• _Aim of the task_
Two lines below mark the span: the one containing "ATOM 150 N N" and the one containing "ATOM 160 C C". Set down both, plus every line between, exactly as they stand, and nothing else.
=======
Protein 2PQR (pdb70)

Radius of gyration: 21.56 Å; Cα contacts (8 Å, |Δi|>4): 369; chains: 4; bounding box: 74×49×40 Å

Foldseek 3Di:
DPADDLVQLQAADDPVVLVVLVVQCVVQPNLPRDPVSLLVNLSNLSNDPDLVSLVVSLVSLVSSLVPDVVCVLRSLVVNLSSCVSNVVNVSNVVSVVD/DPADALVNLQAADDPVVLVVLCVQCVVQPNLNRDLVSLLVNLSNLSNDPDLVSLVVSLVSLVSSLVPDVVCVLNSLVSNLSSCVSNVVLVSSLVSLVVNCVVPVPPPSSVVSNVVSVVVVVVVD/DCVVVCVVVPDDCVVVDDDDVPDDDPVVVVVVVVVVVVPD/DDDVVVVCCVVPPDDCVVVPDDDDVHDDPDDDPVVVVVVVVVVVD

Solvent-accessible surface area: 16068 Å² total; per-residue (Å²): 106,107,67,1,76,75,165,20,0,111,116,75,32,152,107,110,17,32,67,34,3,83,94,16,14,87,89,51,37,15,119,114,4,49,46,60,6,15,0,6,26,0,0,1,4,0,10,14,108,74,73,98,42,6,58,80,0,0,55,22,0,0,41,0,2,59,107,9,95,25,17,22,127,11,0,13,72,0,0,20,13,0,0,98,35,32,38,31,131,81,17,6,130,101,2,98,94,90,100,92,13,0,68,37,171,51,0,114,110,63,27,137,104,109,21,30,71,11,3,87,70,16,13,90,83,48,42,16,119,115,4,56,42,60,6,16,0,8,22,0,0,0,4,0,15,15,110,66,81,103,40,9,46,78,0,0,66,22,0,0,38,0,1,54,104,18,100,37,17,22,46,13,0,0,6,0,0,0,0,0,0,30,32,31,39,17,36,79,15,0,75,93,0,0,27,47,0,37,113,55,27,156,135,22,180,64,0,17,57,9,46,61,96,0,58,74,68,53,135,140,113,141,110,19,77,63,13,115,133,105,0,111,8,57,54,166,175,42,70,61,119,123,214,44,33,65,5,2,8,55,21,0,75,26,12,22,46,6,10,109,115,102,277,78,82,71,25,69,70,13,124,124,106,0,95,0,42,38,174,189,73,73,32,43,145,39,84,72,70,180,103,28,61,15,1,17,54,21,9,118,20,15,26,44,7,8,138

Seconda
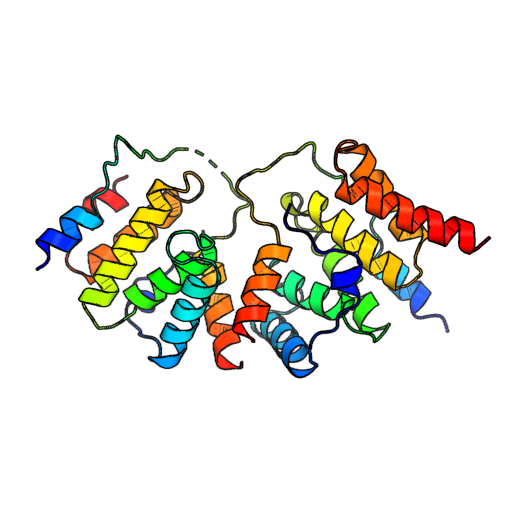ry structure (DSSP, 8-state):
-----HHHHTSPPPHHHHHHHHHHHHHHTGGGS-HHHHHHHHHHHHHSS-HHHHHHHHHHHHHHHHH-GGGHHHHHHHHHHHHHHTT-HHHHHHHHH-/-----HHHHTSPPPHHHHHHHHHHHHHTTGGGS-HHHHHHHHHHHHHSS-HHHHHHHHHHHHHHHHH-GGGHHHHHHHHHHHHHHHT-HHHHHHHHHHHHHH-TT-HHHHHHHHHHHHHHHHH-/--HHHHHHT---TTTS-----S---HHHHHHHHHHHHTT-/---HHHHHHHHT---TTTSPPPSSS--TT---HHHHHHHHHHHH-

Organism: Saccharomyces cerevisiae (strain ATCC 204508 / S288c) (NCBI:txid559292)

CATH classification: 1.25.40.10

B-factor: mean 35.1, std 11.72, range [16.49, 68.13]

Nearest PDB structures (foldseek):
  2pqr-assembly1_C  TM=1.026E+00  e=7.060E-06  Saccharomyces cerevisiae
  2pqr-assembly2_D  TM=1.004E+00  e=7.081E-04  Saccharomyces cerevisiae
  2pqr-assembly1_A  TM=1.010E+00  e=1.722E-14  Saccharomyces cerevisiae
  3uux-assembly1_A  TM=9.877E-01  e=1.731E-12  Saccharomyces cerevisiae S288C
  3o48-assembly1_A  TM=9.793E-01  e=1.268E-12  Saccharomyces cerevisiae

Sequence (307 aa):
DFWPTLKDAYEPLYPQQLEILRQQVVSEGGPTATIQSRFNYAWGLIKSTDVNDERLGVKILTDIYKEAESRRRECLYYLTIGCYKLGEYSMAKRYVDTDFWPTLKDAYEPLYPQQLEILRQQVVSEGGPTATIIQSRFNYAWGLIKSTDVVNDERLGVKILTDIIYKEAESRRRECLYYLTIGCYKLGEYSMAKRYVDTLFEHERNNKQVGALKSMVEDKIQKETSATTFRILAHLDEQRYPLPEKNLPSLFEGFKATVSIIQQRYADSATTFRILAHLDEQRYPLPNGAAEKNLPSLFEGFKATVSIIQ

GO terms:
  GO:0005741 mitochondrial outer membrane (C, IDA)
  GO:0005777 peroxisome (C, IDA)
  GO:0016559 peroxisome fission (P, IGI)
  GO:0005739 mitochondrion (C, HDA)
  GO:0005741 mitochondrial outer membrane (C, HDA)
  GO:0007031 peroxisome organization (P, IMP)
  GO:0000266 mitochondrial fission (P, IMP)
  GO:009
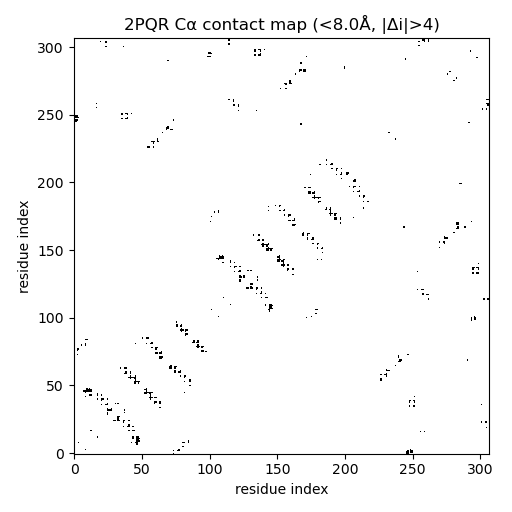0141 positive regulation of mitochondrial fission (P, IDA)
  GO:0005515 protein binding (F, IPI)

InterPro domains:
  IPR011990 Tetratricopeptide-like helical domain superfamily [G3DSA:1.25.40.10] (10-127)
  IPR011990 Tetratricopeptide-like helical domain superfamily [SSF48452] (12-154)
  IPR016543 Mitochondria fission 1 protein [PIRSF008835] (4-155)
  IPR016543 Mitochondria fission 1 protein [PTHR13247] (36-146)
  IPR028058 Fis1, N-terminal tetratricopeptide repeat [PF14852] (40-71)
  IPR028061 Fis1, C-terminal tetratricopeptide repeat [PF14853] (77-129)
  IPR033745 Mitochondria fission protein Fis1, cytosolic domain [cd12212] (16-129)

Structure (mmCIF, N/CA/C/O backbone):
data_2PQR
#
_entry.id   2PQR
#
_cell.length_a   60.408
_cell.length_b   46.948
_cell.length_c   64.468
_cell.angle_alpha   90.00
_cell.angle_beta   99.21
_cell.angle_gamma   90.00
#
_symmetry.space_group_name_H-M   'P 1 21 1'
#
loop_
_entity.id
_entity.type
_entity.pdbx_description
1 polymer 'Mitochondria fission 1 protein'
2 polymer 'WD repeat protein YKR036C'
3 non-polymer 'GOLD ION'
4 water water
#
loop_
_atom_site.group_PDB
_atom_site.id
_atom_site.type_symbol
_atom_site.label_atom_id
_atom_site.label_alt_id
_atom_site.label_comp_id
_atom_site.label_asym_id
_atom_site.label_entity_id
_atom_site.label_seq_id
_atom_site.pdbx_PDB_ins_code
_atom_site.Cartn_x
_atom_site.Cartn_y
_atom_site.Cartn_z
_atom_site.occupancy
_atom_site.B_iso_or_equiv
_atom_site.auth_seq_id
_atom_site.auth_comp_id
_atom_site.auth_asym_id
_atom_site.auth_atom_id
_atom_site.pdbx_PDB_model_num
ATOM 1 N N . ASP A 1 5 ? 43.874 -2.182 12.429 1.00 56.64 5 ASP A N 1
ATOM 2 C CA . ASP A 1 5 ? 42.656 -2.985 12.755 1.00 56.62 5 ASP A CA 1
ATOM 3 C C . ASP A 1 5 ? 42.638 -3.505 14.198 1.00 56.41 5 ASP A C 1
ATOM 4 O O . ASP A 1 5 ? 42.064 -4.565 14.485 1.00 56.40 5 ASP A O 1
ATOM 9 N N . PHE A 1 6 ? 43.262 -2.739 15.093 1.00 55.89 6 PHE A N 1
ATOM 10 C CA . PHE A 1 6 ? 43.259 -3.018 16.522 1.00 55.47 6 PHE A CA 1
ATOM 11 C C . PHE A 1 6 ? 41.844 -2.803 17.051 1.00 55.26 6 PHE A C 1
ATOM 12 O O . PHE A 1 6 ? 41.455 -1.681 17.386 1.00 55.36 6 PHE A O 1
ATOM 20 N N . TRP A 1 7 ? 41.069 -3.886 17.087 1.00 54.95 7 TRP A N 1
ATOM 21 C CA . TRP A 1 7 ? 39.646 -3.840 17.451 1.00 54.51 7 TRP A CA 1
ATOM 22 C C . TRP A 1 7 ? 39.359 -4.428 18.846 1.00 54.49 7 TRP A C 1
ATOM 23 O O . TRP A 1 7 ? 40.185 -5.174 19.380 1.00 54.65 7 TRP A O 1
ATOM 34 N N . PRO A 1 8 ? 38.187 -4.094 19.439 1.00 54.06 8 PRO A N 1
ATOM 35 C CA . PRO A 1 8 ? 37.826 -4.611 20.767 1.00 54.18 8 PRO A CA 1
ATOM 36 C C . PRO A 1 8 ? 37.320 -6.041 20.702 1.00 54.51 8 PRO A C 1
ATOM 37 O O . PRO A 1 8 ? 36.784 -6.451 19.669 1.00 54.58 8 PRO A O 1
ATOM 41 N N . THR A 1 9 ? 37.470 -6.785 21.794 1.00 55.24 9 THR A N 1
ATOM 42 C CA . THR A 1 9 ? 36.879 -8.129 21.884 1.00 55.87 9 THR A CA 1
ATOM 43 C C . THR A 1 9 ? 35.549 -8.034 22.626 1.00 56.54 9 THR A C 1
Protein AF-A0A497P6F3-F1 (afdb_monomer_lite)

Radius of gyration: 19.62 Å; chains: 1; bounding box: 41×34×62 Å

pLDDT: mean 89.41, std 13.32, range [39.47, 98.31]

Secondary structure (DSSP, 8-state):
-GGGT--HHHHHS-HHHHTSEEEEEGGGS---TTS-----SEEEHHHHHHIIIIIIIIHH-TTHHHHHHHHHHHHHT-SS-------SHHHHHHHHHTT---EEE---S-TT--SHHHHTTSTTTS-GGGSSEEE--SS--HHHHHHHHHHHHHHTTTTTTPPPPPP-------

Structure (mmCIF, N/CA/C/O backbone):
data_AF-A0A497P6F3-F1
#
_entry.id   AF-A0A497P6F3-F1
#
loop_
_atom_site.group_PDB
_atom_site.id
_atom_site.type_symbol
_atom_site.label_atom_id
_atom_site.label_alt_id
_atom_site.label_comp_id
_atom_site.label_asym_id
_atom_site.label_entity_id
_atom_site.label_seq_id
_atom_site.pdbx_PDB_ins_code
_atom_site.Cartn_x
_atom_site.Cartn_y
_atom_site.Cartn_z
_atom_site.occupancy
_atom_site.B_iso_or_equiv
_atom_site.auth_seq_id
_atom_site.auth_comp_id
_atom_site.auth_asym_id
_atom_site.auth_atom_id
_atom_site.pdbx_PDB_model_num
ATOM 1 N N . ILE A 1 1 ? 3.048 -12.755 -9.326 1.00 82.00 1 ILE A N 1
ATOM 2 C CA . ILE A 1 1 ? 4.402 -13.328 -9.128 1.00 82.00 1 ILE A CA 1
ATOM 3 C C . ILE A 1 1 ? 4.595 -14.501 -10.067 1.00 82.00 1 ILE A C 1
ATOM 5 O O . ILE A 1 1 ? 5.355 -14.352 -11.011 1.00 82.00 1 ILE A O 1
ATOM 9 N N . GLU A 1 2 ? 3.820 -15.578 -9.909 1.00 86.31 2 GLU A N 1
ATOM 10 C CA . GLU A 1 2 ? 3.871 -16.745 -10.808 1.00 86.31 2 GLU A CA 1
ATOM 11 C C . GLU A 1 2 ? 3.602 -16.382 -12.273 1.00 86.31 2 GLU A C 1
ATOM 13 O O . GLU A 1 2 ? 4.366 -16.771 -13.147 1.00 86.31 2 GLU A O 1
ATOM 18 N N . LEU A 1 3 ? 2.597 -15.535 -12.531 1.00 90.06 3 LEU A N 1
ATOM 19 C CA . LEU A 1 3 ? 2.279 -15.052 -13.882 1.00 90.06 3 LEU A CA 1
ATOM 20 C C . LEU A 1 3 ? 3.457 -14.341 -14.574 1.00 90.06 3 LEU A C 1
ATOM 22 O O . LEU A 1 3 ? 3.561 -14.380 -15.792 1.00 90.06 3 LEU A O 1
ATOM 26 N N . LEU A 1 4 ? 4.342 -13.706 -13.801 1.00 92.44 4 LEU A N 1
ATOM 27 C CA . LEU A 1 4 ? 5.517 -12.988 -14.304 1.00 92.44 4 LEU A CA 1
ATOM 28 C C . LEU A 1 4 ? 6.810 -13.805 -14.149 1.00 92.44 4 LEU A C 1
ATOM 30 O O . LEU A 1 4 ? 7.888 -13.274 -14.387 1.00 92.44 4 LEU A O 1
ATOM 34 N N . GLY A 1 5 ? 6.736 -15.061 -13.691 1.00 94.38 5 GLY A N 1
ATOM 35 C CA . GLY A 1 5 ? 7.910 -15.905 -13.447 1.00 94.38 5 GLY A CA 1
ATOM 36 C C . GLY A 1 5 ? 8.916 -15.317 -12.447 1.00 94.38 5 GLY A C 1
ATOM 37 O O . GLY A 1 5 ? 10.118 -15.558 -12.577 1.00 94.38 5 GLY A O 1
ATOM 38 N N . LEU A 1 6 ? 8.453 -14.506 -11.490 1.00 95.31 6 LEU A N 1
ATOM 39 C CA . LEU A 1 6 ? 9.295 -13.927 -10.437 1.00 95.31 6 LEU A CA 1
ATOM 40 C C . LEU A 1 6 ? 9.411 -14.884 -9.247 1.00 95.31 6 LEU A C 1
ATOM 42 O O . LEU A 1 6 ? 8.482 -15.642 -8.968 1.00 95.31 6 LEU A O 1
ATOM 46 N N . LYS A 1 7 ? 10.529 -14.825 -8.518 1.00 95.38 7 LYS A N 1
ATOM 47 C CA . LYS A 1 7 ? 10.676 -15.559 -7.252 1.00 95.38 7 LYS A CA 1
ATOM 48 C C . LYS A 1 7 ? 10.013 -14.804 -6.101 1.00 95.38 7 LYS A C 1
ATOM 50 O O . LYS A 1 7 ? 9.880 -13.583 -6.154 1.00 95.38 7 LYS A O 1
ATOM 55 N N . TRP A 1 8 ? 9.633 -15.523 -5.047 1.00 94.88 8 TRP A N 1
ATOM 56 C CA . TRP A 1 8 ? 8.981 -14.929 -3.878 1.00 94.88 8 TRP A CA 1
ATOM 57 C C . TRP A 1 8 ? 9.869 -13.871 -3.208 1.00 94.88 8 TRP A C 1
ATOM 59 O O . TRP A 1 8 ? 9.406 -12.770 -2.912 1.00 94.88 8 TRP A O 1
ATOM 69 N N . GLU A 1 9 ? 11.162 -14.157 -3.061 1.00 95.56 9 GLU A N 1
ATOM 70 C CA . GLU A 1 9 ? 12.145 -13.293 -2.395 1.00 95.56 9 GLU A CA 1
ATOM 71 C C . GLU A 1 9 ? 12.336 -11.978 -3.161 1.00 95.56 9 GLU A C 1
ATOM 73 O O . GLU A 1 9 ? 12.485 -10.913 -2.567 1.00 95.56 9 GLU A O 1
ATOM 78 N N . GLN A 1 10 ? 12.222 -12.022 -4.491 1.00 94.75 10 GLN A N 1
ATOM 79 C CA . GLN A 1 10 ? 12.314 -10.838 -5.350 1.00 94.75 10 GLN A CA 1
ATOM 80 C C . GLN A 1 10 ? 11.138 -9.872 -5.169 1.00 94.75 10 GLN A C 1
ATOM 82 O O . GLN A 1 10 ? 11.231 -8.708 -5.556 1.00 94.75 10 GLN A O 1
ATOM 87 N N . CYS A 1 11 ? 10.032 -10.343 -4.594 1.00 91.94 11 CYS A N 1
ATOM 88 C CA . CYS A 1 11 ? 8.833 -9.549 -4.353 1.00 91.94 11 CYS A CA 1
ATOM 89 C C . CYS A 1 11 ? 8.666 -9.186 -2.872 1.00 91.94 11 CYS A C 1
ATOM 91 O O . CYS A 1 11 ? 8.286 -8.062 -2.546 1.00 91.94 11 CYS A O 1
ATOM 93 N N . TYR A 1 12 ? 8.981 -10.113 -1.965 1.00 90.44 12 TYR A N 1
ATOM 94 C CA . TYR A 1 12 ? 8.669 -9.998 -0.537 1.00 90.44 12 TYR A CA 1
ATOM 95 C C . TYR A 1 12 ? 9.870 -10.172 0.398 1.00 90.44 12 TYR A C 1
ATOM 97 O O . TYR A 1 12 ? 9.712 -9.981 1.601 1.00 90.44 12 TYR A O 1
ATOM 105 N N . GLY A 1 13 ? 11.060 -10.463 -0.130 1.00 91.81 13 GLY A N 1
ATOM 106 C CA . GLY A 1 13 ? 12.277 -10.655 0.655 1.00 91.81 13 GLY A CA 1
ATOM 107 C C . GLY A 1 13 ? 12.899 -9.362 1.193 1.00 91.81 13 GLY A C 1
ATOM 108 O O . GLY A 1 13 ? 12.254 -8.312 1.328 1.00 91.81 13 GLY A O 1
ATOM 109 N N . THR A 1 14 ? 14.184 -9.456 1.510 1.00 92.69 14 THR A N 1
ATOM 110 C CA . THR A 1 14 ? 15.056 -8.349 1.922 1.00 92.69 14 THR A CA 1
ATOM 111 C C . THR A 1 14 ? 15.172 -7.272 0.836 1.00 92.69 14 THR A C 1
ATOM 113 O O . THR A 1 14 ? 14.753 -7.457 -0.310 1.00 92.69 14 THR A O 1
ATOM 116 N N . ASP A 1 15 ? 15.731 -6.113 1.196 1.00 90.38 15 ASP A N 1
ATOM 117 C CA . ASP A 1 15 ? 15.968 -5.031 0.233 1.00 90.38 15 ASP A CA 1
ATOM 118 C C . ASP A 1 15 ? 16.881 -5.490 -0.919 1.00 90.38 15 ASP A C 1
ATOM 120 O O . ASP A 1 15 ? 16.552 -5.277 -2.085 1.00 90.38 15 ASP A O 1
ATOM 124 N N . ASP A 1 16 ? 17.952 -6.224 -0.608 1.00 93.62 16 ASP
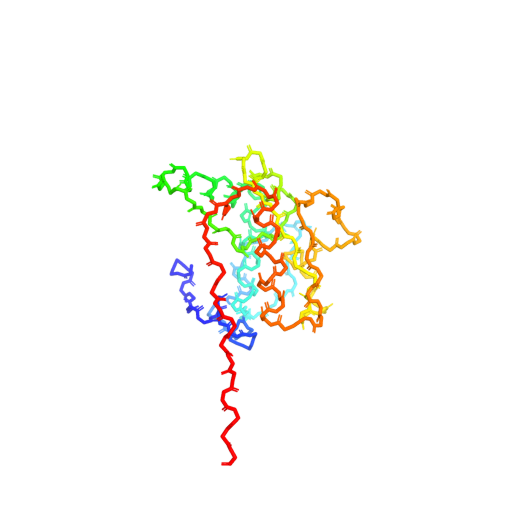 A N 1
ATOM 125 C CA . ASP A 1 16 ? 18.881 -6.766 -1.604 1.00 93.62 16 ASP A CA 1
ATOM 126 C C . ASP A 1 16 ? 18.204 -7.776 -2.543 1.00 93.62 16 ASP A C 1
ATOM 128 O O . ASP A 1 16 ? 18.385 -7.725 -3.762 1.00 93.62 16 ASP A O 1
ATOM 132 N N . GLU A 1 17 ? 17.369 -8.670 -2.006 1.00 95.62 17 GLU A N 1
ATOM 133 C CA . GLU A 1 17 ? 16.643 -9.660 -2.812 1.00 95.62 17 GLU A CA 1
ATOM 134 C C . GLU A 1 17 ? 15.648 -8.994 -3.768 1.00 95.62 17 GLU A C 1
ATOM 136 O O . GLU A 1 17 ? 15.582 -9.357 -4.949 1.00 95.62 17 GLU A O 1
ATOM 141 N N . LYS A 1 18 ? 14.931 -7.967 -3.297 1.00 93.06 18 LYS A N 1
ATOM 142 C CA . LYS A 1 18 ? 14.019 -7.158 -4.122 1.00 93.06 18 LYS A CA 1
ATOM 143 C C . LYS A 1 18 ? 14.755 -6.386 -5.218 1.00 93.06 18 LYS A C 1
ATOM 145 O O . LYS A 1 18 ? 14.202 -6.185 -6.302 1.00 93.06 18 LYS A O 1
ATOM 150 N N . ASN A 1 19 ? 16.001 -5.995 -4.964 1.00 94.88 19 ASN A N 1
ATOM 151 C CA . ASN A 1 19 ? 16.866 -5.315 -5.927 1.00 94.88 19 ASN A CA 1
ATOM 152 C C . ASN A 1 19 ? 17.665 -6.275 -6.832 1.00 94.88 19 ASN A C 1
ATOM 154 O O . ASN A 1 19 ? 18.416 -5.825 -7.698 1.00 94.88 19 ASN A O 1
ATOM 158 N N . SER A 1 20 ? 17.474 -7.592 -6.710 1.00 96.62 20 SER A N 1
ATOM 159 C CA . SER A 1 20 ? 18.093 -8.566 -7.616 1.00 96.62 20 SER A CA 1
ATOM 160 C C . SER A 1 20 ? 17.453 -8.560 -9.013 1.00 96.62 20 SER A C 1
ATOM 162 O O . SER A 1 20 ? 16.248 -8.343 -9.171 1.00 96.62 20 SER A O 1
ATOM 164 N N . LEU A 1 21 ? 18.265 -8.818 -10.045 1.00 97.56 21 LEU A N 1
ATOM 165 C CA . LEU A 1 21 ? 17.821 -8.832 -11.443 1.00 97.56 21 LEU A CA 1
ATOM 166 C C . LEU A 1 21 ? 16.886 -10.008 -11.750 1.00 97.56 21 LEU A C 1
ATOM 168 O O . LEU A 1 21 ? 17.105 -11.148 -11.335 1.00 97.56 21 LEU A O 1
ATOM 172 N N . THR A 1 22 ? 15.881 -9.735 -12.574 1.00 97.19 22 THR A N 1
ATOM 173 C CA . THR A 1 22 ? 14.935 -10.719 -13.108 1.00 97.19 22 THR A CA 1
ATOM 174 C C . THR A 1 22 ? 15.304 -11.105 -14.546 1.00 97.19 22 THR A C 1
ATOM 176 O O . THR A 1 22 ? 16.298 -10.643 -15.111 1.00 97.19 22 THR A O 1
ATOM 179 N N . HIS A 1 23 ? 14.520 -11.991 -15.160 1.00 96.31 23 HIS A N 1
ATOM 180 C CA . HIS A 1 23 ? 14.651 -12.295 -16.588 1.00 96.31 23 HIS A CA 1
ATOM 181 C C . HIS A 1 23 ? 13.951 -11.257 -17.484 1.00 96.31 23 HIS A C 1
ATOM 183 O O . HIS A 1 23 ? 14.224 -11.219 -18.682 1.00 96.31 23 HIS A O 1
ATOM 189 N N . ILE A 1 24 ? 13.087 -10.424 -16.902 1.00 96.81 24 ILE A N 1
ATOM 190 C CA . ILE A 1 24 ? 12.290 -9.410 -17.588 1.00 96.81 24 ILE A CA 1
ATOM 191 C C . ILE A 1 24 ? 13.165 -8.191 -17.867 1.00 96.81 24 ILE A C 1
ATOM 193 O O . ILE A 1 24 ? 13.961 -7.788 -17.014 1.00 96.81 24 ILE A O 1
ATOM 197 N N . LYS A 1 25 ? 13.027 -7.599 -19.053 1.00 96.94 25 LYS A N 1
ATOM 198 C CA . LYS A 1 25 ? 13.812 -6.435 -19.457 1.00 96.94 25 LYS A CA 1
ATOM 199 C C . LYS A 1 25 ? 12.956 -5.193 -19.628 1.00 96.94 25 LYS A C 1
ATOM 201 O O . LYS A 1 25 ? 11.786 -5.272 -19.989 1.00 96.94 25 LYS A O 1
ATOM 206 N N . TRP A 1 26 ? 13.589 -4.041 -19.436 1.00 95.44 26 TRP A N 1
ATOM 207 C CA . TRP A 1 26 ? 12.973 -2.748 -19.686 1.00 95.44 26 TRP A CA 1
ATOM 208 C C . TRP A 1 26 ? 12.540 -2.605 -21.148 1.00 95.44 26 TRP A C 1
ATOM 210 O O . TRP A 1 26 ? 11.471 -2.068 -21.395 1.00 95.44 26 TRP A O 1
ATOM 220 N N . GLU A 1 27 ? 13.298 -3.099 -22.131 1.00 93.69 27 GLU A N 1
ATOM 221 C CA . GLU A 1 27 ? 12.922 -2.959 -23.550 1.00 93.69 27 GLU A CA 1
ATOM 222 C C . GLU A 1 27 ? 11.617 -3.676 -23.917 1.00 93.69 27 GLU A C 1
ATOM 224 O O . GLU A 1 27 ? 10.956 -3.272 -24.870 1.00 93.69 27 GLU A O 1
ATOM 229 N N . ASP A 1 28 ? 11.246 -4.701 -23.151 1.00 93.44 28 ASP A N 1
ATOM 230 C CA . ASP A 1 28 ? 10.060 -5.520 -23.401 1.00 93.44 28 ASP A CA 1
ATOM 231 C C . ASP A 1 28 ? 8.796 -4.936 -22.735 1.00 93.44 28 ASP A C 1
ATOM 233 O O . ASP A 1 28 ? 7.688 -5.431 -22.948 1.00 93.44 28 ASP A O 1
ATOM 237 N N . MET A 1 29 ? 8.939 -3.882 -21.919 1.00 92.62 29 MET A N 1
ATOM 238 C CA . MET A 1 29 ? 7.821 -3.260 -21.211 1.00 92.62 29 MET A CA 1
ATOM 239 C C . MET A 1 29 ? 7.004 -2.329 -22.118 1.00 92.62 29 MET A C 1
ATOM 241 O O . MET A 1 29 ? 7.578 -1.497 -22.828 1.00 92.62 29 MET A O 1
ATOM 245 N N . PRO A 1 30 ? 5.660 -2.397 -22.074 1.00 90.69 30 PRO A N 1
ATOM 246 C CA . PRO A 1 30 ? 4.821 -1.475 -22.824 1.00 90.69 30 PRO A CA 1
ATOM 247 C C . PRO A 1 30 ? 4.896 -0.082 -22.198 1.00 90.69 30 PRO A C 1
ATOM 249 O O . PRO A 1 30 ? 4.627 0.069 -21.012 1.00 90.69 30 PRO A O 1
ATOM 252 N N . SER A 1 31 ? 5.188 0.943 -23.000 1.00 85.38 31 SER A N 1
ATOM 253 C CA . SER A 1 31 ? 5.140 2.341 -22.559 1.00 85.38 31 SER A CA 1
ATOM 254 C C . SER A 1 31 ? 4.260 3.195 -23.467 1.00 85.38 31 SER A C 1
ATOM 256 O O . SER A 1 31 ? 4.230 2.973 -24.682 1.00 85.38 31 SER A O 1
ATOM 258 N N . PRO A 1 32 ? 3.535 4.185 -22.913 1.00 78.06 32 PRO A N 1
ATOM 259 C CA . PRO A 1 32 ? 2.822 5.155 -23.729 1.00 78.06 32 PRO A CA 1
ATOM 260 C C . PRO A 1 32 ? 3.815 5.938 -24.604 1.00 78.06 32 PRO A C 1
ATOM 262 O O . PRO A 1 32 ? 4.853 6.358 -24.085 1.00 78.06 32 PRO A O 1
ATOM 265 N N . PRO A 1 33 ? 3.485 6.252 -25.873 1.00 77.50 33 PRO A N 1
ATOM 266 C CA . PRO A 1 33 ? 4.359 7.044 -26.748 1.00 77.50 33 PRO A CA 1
=======
• _Answer section_
ATOM 150 N N . ASN A 1 19 ? 16.001 -5.995 -4.964 1.00 94.88 19 ASN A N 1
ATOM 151 C CA . ASN A 1 19 ? 16.866 -5.315 -5.927 1.00 94.88 19 ASN A CA 1
ATOM 152 C C . ASN A 1 19 ? 17.665 -6.275 -6.832 1.00 94.88 19 ASN A C 1
ATOM 154 O O . ASN A 1 19 ? 18.416 -5.825 -7.698 1.00 94.88 19 ASN A O 1
ATOM 158 N N . SER A 1 20 ? 17.474 -7.592 -6.710 1.00 96.62 20 SER A N 1
ATOM 159 C CA . SER A 1 20 ? 18.093 -8.566 -7.616 1.00 96.62 20 SER A CA 1
ATOM 160 C C . SER A 1 20 ? 17.453 -8.560 -9.013 1.00 96.62 20 SER A C 1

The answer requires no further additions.